Problem to work on
Filter the entries that follow, copying every line in which the word "punctiforme" appears.
Excerpted data: Begin
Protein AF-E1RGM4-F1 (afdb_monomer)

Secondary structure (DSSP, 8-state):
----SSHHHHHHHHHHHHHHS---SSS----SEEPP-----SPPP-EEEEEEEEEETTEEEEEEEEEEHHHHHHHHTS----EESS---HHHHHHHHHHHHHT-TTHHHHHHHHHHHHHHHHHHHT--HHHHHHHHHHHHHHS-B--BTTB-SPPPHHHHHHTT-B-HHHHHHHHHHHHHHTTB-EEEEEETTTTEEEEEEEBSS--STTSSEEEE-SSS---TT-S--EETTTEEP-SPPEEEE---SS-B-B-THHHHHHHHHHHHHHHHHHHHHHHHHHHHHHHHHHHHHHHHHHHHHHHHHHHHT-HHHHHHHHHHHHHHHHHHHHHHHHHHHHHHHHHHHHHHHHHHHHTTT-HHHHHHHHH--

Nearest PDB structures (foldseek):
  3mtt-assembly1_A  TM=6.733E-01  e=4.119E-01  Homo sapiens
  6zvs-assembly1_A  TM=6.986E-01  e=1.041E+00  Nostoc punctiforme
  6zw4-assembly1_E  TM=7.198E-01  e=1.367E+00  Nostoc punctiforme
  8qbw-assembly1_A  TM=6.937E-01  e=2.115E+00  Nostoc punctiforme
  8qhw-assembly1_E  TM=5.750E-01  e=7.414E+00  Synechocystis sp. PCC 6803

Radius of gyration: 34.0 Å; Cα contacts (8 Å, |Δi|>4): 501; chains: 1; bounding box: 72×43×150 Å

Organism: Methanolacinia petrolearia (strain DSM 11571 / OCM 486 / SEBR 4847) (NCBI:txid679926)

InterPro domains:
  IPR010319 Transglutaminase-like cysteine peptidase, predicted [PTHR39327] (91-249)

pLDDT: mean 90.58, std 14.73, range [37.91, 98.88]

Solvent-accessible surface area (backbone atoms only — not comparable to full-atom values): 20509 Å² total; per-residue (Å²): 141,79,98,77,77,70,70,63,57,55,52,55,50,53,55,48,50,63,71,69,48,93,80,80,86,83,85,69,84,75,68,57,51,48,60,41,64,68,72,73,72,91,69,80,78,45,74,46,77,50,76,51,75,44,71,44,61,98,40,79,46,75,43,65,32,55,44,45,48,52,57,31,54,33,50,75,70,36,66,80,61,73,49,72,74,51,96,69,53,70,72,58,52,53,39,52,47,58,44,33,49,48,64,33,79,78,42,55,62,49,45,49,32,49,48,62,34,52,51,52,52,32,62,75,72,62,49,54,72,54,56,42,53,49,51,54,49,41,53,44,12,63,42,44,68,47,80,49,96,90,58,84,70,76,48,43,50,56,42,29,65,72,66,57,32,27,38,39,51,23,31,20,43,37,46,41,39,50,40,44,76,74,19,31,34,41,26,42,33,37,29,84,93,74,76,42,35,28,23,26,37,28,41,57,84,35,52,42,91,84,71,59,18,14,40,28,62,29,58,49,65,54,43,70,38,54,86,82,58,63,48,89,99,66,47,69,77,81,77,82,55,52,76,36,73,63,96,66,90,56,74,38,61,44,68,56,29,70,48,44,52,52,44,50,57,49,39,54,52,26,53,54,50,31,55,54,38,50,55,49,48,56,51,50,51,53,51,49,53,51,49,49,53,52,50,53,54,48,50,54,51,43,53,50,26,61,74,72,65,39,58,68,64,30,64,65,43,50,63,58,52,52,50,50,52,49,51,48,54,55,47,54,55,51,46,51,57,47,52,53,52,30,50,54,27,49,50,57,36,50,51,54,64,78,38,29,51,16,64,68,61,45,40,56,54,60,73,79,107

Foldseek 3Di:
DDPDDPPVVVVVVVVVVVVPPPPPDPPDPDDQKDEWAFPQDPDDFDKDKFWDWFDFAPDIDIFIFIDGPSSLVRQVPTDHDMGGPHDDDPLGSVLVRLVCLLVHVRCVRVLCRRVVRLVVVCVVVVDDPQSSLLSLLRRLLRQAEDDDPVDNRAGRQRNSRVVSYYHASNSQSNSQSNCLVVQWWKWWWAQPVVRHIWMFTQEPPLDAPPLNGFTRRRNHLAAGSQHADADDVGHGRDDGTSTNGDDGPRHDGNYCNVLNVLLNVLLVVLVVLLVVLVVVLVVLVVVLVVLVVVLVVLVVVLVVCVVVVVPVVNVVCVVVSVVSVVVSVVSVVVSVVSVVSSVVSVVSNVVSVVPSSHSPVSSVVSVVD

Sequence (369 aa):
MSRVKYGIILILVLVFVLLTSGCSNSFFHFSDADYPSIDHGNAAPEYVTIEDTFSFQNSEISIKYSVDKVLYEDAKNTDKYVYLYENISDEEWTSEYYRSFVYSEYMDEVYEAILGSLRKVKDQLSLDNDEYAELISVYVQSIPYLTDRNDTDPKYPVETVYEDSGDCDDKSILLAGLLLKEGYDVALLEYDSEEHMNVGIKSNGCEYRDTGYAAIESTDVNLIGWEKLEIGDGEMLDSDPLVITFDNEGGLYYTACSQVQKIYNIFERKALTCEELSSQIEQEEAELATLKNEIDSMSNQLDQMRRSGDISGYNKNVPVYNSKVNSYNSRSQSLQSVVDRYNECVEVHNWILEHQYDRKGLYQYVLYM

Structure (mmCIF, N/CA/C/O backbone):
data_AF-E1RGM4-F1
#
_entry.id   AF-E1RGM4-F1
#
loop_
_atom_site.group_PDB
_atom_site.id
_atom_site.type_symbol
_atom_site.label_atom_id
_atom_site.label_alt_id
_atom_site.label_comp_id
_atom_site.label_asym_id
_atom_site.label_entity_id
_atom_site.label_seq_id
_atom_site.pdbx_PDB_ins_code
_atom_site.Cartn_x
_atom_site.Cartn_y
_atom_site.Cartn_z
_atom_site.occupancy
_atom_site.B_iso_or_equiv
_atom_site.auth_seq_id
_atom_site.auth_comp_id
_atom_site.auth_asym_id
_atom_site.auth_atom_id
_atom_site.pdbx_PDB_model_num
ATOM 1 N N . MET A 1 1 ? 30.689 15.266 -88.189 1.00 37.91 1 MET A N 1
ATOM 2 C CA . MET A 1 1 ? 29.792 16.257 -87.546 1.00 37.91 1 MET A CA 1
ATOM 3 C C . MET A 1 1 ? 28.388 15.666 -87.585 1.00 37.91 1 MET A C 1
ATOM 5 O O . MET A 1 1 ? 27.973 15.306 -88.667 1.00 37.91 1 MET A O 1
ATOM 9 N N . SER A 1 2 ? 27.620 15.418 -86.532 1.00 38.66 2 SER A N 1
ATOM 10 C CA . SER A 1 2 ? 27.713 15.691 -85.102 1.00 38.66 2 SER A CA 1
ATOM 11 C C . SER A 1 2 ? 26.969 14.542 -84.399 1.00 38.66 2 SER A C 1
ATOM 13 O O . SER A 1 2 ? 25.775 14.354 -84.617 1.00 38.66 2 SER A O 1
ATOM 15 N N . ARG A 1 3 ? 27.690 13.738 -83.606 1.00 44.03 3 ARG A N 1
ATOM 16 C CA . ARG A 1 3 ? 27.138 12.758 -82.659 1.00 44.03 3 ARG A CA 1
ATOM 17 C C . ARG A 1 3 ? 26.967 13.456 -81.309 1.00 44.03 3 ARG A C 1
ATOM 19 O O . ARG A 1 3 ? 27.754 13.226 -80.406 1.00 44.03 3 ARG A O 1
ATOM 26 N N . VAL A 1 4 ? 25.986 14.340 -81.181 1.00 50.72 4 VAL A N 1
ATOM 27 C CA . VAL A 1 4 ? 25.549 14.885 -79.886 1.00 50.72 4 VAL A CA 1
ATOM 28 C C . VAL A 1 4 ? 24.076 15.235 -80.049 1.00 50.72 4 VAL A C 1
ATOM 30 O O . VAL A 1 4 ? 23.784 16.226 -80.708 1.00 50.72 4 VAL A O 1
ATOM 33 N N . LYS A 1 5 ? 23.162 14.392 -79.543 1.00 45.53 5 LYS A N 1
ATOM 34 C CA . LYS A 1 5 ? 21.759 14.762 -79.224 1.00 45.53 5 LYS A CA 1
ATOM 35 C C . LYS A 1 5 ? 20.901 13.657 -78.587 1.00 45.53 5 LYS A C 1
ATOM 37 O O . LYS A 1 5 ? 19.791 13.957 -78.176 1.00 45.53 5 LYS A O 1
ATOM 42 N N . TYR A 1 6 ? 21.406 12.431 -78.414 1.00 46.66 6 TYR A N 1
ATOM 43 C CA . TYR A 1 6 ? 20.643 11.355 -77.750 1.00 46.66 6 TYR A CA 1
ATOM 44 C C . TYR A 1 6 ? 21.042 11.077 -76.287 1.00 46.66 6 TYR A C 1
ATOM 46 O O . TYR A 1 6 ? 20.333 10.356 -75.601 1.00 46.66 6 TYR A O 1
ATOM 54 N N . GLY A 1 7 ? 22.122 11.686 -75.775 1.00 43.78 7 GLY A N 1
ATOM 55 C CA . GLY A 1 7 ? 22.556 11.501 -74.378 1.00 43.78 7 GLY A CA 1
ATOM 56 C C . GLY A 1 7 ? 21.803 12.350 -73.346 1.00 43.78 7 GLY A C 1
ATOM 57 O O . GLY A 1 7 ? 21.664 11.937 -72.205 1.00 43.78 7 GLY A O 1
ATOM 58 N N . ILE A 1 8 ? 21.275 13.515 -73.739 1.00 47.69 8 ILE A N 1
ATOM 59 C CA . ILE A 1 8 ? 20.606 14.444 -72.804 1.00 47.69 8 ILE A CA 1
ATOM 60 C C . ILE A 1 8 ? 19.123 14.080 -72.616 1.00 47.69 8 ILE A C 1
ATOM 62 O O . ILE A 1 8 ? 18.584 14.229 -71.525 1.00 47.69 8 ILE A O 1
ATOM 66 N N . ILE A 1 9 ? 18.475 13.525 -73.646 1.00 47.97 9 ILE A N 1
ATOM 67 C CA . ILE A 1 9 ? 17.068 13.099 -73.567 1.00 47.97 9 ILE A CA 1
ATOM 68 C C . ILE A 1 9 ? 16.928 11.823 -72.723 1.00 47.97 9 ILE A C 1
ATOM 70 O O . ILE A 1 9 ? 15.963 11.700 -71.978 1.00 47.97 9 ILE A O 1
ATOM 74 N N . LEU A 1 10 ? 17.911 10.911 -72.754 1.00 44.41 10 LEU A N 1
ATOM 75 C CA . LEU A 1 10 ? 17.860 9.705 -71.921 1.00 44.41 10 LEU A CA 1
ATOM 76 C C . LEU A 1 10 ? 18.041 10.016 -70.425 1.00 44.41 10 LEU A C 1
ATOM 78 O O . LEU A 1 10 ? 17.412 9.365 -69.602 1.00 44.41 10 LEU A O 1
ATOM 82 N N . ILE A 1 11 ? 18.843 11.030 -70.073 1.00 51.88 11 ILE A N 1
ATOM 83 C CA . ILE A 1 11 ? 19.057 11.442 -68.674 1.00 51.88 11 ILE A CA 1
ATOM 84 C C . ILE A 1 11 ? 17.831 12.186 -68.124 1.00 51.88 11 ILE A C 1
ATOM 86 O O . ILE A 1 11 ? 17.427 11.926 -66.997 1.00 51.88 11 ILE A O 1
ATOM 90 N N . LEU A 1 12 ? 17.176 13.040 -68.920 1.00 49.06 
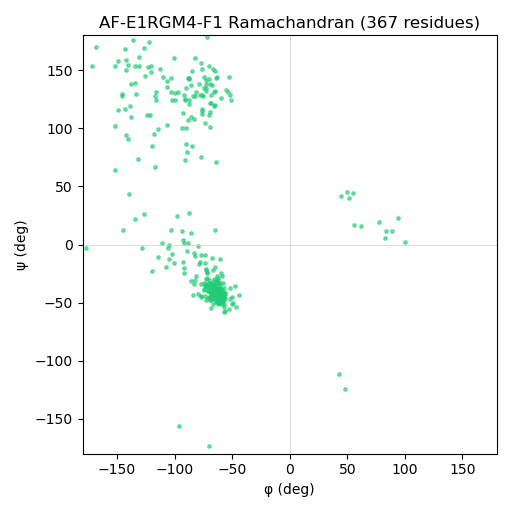12 LEU A N 1
ATOM 91 C CA . LEU A 1 12 ? 15.943 13.717 -68.492 1.00 49.06 12 LEU A CA 1
ATOM 92 C C . LEU A 1 12 ? 14.758 12.754 -68.335 1.00 49.06 12 LEU A C 1
ATOM 94 O O . LEU A 1 12 ? 13.961 12.935 -67.422 1.00 49.06 12 LEU A O 1
ATOM 98 N N . VAL A 1 13 ? 14.662 11.706 -69.160 1.00 53.69 13 VAL A N 1
ATOM 99 C CA . VAL A 1 13 ? 13.619 10.675 -69.008 1.00 53.69 13 VAL A CA 1
ATOM 100 C C . VAL A 1 13 ? 13.918 9.741 -67.830 1.00 53.69 13 VAL A C 1
ATOM 102 O O . VAL A 1 13 ? 12.985 9.353 -67.139 1.00 53.69 13 VAL A O 1
ATOM 105 N N . LEU A 1 14 ? 15.187 9.441 -67.519 1.00 48.50 14 LEU A N 1
ATOM 106 C CA . LEU A 1 14 ? 15.528 8.664 -66.318 1.00 48.50 14 LEU A CA 1
ATOM 107 C C . LEU A 1 14 ? 15.284 9.449 -65.019 1.00 48.50 14 LEU A C 1
ATOM 109 O O . LEU A 1 14 ? 14.803 8.869 -64.054 1.00 48.50 14 LEU A O 1
ATOM 113 N N . VAL A 1 15 ? 15.540 10.763 -65.002 1.00 51.78 15 VAL A N 1
ATOM 114 C CA . VAL A 1 15 ? 15.225 11.625 -63.847 1.00 51.78 15 VAL A CA 1
ATOM 115 C C . VAL A 1 15 ? 13.712 11.815 -63.690 1.00 51.78 15 VAL A C 1
ATOM 117 O O . VAL A 1 15 ? 13.219 11.817 -62.569 1.00 51.78 15 VAL A O 1
ATOM 120 N N . PHE A 1 16 ? 12.945 11.889 -64.785 1.00 48.72 16 PHE A N 1
ATOM 121 C CA . PHE A 1 16 ? 11.483 11.979 -64.698 1.00 48.72 16 PHE A CA 1
ATOM 122 C C . PHE A 1 16 ? 10.834 10.644 -64.300 1.00 48.72 16 PHE A C 1
ATOM 124 O O . PHE A 1 16 ? 9.894 10.645 -63.519 1.00 48.72 16 PHE A O 1
ATOM 131 N N . VAL A 1 17 ? 11.371 9.500 -64.742 1.00 49.88 17 VAL A N 1
ATOM 132 C CA . VAL A 1 17 ? 10.901 8.172 -64.303 1.00 49.88 17 VAL A CA 1
ATOM 133 C C . VAL A 1 17 ? 11.305 7.879 -62.853 1.00 49.88 17 VAL A C 1
ATOM 135 O O . VAL A 1 17 ? 10.549 7.214 -62.154 1.00 49.88 17 VAL A O 1
ATOM 138 N N . LEU A 1 18 ? 12.413 8.432 -62.347 1.00 45.62 18 LEU A N 1
ATOM 139 C CA . LEU A 1 18 ? 12.738 8.396 -60.912 1.00 45.62 18 LEU A CA 1
ATOM 140 C C . LEU A 1 18 ? 11.857 9.334 -60.064 1.00 45.62 18 LEU A C 1
ATOM 142 O O . LEU A 1 18 ? 11.712 9.089 -58.875 1.00 45.62 18 LEU A O 1
ATOM 146 N N . LEU A 1 19 ? 11.232 10.355 -60.663 1.00 47.12 19 LEU A N 1
ATOM 147 C CA . LEU A 1 19 ? 10.274 11.247 -59.989 1.00 47.12 19 LEU A CA 1
ATOM 148 C C . LEU A 1 19 ? 8.806 10.800 -60.130 1.00 47.12 19 LEU A C 1
ATOM 150 O O . LEU A 1 19 ? 7.954 11.287 -59.395 1.00 47.12 19 LEU A O 1
ATOM 154 N N . THR A 1 20 ? 8.489 9.882 -61.051 1.00 47.38 20 THR A N 1
ATOM 155 C CA . THR A 1 20 ? 7.136 9.304 -61.214 1.00 47.38 20 THR A CA 1
ATOM 156 C C . THR A 1 20 ? 7.046 7.832 -60.812 1.00 47.38 20 THR A C 1
ATOM 158 O O . THR A 1 20 ? 5.983 7.226 -60.932 1.00 47.38 20 THR A O 1
ATOM 161 N N . SER A 1 21 ? 8.147 7.237 -60.350 1.00 47.12 21 SER A N 1
ATOM 162 C CA . SER A 1 21 ? 8.113 5.984 -59.598 1.00 47.12 21 SER A CA 1
ATOM 163 C C . SER A 1 21 ? 7.814 6.359 -58.154 1.00 47.12 21 SER A C 1
ATOM 165 O O . SER A 1 21 ? 8.655 6.970 -57.505 1.00 47.12 21 SER A O 1
ATOM 167 N N . GLY A 1 22 ? 6.603 6.061 -57.684 1.00 44.81 22 GLY A N 1
ATOM 168 C CA . GLY A 1 22 ? 6.141 6.327 -56.320 1.00 44.81 22 GLY A CA 1
ATOM 169 C C . GLY A 1 22 ? 6.924 5.553 -55.258 1.00 44.81 22 GLY A C 1
ATOM 170 O O . GLY A 1 22 ? 6.395 4.634 -54.646 1.00 44.81 22 GLY A O 1
ATOM 171 N N . CYS A 1 23 ? 8.174 5.945 -55.036 1.00 47.41 23 CYS A N 1
ATOM 172 C CA . CYS A 1 23 ? 9.017 5.543 -53.921 1.00 47.41 23 CYS A CA 1
ATOM 173 C C . CYS A 1 23 ? 9.349 6.793 -53.106 1.00 47.41 23 CYS A C 1
ATOM 175 O O . CYS A 1 23 ? 10.486 7.252 -53.083 1.00 47.41 23 CYS A O 1
ATOM 177 N N . SER A 1 24 ? 8.347 7.393 -52.475 1.00 44.91 24 SER A N 1
ATOM 178 C CA . SER A 1 24 ? 8.574 8.509 -51.557 1.00 44.91 24 SER A CA 1
ATOM 179 C C . SER A 1 24 ? 7.481 8.543 -50.500 1.00 44.91 24 SER A C 1
ATOM 181 O O . SER A 1 24 ? 6.684 9.465 -50.488 1.00 44.91 24 SER A O 1
ATOM 183 N N . ASN A 1 25 ? 7.427 7.494 -49.677 1.00 38.66 25 ASN A N 1
ATOM 184 C CA . ASN A 1 25 ? 6.847 7.531 -48.327 1.00 38.66 25 ASN A CA 1
ATOM 185 C C . ASN A 1 25 ? 7.610 6.609 -47.346 1.00 38.66 25 ASN A C 1
ATOM 187 O O . ASN A 1 25 ? 7.124 6.333 -46.262 1.00 38.66 25 ASN A O 1
ATOM 191 N N . SER A 1 26 ? 8.801 6.107 -47.708 1.00 42.69 26 SER A N 1
ATOM 192 C CA . SER A 1 26 ? 9.547 5.146 -46.865 1.00 42.69 26 SER A CA 1
ATOM 193 C C . SER A 1 26 ? 11.035 5.471 -46.710 1.00 42.69 26 SER A C 1
ATOM 195 O O . SER A 1 26 ? 11.820 4.575 -46.434 1.00 42.69 26 SER A O 1
ATOM 197 N N . PHE A 1 27 ? 11.450 6.724 -46.924 1.00 44.47 27 PHE A N 1
ATOM 198 C CA . PHE A 1 27 ? 12.862 7.119 -46.758 1.00 44.47 27 PHE A CA 1
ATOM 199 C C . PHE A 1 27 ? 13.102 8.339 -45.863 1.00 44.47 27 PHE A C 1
Excerpted data: End
Expected output
  6zvs-assembly1_A  TM=6.986E-01  e=1.041E+00  Nostoc punctiforme
  6zw4-assembly1_E  TM=7.198E-01  e=1.367E+00  Nostoc punctiforme
  8qbw-assembly1_A  TM=6.937E-01  e=2.115E+00  Nostoc punctiforme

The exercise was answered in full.